[DIRECTIONS FOR THIS TASK] For the records that follow, please set down exactly the lines between the one holding "ATOM 178 O O" and the one holding "ATOM 192 C C", inclusive, and only those.

** DATA RECORDS follows **

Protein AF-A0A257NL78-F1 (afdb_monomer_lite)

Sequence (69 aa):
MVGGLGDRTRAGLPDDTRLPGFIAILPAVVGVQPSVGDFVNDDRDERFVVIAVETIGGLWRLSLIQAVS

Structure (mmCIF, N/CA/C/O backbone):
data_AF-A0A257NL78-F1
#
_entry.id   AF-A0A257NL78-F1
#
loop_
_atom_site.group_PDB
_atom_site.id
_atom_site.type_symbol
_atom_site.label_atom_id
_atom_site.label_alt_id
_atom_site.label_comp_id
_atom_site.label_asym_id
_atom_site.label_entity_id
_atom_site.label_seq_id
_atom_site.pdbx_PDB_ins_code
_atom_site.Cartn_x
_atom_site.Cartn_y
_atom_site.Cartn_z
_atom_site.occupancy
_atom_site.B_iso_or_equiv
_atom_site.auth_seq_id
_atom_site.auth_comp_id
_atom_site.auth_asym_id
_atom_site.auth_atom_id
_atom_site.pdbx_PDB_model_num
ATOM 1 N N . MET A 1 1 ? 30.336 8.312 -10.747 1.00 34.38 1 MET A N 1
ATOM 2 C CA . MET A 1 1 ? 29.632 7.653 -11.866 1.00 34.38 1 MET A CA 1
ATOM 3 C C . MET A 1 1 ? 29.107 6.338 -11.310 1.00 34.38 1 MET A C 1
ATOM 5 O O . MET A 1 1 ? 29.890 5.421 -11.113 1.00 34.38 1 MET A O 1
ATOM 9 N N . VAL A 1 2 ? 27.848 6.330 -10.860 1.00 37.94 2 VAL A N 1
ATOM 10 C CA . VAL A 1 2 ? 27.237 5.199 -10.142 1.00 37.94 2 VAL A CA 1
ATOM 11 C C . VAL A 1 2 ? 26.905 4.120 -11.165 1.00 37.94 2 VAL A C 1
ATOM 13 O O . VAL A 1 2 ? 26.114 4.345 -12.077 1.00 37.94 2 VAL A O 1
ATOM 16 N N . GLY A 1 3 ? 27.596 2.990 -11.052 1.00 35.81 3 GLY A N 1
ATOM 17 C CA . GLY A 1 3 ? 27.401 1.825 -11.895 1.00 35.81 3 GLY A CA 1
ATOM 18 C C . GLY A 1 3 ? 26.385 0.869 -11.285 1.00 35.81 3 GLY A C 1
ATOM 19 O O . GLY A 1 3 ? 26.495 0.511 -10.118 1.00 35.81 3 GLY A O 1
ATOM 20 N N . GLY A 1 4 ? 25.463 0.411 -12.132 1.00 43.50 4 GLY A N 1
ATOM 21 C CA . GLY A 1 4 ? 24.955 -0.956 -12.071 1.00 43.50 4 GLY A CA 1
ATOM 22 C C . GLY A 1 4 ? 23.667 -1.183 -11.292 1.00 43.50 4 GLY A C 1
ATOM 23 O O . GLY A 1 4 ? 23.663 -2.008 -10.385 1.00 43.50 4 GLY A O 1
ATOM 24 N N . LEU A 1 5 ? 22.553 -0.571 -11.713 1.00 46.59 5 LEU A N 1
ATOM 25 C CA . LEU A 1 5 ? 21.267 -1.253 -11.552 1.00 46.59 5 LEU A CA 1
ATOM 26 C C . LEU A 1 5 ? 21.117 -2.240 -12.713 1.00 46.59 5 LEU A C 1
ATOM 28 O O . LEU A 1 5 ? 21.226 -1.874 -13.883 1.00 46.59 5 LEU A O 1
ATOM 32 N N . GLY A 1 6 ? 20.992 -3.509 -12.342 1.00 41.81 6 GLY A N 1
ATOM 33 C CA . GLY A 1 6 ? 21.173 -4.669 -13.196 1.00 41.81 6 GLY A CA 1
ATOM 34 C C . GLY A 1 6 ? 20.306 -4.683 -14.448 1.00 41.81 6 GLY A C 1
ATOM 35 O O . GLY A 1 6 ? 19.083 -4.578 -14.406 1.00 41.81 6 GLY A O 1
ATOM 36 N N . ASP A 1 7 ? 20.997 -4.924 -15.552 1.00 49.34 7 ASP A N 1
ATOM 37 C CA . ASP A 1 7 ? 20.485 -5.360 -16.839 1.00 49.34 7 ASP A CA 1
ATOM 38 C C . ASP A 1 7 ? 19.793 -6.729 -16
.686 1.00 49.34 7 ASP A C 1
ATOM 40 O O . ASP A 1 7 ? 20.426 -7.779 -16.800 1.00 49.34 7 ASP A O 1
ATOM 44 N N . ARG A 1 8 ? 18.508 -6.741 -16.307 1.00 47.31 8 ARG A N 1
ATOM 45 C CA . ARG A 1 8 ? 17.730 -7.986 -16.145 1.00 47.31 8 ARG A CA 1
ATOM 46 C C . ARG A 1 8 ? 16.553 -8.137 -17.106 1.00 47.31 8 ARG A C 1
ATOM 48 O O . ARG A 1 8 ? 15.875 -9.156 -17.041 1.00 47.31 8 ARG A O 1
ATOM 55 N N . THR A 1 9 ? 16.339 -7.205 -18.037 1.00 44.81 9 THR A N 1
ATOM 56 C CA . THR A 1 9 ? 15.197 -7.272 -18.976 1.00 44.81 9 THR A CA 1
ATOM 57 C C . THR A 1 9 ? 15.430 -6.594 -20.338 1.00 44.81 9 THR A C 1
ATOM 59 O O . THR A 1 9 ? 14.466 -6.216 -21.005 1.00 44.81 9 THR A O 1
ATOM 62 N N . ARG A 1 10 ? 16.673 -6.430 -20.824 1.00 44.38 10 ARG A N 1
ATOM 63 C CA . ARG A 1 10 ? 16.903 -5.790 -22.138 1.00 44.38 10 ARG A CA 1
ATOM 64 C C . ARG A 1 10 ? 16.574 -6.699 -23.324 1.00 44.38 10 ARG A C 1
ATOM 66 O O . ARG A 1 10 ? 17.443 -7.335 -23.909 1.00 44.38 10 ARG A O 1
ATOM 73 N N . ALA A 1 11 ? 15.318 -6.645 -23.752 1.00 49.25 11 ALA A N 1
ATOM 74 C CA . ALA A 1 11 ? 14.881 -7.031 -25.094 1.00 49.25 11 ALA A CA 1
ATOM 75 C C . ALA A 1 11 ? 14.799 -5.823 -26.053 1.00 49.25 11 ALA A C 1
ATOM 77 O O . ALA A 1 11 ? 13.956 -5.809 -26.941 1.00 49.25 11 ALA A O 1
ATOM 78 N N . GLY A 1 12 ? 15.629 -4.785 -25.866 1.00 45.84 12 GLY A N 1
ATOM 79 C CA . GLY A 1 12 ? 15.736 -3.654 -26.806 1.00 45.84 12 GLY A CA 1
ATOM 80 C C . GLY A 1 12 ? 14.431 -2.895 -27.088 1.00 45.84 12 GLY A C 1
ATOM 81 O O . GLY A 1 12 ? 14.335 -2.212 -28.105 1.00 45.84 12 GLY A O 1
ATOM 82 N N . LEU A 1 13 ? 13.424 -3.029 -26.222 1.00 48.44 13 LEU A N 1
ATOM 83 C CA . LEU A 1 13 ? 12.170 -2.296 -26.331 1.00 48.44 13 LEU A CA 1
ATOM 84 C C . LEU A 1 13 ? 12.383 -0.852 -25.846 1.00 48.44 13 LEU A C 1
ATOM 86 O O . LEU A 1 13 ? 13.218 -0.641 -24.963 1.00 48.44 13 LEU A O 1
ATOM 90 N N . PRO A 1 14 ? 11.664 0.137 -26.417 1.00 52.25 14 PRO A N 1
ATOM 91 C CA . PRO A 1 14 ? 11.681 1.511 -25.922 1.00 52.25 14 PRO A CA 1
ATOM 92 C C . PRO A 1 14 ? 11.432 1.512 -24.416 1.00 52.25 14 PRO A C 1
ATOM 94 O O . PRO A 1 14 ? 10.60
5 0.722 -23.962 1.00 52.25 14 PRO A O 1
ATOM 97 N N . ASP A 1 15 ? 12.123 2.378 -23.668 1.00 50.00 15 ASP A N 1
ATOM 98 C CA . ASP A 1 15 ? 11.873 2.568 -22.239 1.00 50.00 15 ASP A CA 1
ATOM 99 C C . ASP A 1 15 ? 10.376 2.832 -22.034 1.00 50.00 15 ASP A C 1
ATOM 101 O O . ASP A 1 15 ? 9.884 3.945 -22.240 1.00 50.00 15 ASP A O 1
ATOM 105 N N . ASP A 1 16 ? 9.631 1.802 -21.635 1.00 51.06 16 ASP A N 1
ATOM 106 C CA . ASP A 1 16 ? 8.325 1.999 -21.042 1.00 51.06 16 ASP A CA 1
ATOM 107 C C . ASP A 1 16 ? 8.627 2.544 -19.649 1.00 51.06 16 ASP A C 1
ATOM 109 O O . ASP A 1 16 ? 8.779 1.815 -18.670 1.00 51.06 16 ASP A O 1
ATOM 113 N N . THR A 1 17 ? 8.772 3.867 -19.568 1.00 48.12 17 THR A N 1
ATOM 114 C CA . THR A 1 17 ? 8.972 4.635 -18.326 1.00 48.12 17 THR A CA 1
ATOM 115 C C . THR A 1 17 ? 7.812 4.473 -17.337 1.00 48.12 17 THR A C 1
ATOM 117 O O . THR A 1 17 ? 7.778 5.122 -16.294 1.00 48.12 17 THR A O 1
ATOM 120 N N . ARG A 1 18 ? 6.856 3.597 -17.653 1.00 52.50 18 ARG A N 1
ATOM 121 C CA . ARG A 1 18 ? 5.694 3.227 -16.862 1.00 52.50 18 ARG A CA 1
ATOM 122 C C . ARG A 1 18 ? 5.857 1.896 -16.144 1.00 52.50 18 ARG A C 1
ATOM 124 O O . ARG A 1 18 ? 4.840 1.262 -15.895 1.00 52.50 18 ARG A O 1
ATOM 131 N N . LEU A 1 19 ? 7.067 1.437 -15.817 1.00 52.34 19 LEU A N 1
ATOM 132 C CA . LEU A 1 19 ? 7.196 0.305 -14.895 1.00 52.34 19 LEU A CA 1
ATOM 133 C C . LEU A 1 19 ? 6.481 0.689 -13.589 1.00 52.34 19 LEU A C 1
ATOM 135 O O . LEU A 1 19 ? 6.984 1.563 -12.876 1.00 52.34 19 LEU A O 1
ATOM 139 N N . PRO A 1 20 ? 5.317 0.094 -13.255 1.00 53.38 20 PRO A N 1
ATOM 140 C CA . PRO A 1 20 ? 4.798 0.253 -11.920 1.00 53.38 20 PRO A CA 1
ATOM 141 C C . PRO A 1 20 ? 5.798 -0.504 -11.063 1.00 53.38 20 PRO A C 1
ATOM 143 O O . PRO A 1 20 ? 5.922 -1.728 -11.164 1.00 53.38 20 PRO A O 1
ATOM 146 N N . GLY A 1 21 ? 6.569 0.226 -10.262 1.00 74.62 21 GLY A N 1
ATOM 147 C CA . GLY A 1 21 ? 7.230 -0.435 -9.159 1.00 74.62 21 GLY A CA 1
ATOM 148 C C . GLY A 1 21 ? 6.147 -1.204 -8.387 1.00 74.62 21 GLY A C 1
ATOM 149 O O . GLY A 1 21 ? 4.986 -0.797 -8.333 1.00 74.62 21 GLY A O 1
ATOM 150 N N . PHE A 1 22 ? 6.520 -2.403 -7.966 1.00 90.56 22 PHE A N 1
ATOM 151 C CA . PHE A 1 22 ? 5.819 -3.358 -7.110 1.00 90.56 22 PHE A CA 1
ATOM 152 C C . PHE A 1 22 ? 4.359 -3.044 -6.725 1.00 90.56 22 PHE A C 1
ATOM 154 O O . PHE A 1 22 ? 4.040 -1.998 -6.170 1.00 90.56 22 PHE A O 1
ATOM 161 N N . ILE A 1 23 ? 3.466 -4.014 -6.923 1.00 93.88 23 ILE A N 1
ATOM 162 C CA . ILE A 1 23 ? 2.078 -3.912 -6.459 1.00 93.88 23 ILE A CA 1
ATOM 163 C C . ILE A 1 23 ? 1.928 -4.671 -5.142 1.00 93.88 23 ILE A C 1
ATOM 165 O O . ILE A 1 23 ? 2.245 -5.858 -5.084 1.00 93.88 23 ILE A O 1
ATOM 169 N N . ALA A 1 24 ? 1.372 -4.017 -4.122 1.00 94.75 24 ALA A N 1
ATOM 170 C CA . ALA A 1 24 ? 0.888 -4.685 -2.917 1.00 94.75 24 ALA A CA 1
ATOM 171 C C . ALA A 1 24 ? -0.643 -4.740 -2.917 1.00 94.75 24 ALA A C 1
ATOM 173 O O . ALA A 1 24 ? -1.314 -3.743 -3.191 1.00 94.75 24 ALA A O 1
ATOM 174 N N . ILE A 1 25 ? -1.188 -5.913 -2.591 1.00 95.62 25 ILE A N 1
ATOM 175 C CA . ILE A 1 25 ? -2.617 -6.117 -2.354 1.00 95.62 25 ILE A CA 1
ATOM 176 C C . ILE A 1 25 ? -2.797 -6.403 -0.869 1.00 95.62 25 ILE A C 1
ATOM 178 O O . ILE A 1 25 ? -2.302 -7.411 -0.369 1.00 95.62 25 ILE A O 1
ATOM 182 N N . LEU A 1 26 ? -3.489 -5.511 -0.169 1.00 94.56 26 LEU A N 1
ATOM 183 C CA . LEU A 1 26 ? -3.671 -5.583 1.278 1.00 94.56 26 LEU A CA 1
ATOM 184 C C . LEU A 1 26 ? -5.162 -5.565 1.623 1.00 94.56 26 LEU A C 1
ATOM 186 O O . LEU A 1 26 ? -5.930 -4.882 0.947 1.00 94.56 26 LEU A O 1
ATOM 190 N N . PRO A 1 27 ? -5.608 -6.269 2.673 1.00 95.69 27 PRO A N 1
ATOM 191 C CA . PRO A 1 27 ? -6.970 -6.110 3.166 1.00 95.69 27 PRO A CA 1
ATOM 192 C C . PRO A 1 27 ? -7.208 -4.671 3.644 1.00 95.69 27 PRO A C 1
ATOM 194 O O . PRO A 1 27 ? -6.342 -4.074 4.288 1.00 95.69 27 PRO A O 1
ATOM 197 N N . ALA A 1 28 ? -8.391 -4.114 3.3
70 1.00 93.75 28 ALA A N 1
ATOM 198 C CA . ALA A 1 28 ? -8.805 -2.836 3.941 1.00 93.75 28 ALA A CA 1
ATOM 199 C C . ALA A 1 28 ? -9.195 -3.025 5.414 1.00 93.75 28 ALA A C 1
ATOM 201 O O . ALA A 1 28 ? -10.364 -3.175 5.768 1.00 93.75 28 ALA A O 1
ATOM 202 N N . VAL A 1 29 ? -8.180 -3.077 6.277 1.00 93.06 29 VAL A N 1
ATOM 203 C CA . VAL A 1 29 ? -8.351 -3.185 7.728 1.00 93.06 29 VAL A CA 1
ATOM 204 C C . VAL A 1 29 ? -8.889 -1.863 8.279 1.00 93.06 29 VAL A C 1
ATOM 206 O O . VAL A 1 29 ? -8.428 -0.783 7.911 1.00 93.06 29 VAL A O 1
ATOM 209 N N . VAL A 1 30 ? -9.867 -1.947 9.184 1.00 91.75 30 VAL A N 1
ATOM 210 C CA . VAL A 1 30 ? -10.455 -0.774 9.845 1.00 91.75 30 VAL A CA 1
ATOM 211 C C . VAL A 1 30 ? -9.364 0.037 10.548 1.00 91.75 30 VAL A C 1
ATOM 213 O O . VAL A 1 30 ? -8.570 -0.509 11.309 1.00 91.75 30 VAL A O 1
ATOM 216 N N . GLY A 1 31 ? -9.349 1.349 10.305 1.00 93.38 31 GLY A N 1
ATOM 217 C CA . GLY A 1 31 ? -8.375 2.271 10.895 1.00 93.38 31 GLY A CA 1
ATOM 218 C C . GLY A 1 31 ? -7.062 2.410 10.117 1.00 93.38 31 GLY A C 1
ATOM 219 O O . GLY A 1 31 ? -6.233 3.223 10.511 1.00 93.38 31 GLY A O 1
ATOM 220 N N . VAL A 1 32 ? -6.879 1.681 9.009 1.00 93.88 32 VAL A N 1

** End of DATA RECORDS **
** DATA RECORDS follows **

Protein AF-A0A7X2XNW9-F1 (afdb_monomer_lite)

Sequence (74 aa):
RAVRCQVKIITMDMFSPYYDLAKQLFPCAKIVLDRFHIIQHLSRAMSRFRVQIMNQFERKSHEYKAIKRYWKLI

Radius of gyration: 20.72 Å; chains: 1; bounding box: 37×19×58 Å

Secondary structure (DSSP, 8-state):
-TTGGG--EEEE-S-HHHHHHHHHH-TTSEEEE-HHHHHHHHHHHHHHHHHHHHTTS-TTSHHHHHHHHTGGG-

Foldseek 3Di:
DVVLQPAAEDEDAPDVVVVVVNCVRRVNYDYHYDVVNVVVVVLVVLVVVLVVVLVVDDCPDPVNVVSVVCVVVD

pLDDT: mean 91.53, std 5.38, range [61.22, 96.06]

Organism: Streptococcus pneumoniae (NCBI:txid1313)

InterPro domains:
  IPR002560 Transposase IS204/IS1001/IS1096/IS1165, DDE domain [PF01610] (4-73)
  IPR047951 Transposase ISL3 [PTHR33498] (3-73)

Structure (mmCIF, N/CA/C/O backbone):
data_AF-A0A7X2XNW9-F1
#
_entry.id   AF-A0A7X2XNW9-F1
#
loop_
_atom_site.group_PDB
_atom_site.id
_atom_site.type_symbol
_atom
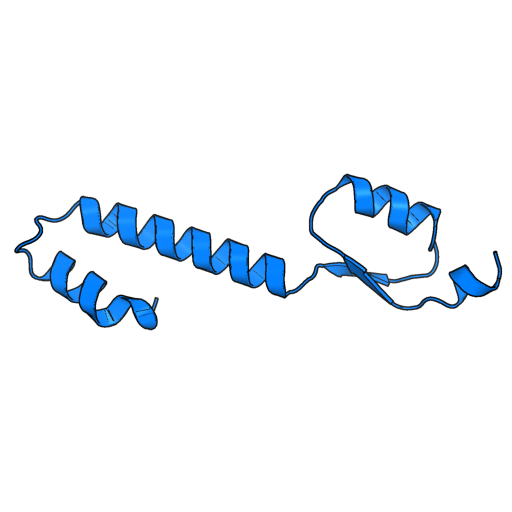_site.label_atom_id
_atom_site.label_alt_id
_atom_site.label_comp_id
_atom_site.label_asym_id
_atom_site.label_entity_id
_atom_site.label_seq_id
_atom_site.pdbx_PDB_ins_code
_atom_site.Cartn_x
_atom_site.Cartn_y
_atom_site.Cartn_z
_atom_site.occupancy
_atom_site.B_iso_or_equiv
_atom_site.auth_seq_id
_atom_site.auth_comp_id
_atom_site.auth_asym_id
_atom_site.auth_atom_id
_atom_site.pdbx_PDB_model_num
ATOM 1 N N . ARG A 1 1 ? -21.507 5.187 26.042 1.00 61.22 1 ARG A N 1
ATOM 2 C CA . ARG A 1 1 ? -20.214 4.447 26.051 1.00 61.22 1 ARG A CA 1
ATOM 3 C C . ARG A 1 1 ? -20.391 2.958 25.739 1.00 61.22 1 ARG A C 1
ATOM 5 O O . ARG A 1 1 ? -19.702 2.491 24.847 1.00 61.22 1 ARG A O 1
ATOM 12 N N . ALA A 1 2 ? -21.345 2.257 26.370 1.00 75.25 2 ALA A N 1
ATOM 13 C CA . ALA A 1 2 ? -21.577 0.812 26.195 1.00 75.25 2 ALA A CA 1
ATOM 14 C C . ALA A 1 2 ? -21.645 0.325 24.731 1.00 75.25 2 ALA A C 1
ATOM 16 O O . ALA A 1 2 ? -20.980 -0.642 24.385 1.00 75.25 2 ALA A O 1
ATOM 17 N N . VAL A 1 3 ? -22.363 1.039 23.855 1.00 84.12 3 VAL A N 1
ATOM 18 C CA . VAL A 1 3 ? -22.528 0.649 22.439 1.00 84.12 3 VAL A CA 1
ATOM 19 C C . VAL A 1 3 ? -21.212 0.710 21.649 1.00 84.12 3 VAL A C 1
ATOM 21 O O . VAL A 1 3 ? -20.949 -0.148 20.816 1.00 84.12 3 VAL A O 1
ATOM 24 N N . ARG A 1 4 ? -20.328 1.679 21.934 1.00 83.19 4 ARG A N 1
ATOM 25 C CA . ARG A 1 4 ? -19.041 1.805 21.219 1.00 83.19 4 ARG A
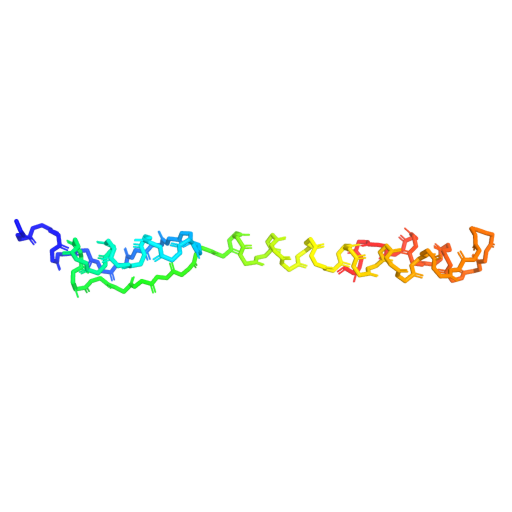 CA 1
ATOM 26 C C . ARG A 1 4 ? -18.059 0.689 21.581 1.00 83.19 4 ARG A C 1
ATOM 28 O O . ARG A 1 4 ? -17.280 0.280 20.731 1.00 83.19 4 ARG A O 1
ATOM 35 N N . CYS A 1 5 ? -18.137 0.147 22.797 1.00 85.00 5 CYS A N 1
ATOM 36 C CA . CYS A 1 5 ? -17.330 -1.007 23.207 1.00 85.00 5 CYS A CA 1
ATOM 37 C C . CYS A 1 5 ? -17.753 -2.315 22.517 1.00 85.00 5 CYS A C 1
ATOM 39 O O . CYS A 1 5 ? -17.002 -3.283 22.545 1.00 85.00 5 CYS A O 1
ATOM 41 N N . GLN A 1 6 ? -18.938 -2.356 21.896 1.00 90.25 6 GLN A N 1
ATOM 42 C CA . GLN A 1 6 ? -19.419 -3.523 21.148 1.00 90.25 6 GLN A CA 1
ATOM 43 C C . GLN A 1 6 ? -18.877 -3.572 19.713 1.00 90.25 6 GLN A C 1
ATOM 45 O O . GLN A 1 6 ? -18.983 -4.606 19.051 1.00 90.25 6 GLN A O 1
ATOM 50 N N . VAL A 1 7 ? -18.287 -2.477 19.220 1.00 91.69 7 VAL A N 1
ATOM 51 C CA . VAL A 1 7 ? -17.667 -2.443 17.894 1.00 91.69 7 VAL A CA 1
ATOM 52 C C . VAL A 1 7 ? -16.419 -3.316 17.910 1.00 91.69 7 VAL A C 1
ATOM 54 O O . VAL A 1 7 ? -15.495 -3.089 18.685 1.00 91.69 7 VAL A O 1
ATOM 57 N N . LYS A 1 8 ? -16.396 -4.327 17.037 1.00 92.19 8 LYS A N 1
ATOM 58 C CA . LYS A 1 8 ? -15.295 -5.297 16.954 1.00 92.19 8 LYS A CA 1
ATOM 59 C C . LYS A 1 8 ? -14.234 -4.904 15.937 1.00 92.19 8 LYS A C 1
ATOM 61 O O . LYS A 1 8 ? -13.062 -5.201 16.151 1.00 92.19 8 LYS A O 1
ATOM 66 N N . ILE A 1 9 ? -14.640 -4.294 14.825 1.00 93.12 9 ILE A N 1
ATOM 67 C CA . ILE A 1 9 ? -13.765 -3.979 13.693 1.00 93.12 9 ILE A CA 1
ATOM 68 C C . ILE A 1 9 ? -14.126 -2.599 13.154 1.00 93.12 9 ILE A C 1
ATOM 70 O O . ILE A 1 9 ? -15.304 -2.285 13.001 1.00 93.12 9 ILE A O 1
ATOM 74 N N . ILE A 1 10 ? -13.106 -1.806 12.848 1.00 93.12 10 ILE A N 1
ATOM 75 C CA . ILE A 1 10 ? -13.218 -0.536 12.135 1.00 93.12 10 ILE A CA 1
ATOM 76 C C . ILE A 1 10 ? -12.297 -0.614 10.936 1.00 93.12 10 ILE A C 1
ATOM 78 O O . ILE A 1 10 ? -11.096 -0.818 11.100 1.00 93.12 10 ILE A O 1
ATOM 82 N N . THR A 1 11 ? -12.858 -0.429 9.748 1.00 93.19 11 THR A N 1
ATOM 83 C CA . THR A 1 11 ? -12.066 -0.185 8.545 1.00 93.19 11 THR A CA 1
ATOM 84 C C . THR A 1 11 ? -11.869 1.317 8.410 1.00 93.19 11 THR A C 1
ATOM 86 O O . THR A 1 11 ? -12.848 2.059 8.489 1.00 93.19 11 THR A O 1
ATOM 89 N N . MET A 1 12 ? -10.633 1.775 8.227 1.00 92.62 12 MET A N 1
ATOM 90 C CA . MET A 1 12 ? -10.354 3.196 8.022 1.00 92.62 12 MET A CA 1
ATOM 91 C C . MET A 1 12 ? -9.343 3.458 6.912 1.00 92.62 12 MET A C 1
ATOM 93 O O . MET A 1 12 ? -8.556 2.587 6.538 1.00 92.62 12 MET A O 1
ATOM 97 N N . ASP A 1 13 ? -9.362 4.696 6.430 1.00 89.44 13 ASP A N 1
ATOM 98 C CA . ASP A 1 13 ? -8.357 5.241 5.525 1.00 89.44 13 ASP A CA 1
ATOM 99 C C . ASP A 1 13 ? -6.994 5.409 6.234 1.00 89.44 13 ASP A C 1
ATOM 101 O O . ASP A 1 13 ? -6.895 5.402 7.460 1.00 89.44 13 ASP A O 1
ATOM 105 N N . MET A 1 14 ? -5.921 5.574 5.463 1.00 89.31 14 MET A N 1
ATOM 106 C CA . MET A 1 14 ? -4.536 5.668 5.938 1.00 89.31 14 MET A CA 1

** End of DATA RECORDS **

[SOLUTION FOR THIS EXERCISE]
ATOM 178 O O . ILE A 1 25 ? -2.302 -7.411 -0.369 1.00 95.62 25 ILE A O 1
ATOM 182 N N . LEU A 1 26 ? -3.489 -5.511 -0.169 1.00 94.56 26 LEU A N 1
ATOM 183 C CA . LEU A 1 26 ? -3.671 -5.583 1.278 1.00 94.56 26 LEU A CA 1
ATOM 184 C C . LEU A 1 26 ? -5.162 -5.565 1.623 1.00 94.56 26 LEU A C 1
ATOM 186 O O . LEU A 1 26 ? -5.930 -4.882 0.947 1.00 94.56 26 LEU A O 1
ATOM 190 N N . PRO A 1 27 ? -5.608 -6.269 2.673 1.00 95.69 27 PRO A N 1
ATOM 191 C CA . PRO A 1 27 ? -6.970 -6.110 3.166 1.00 95.69 27 PRO A CA 1
ATOM 192 C C . PRO A 1 27 ? -7.208 -4.671 3.644 1.00 95.69 27 PRO A C 1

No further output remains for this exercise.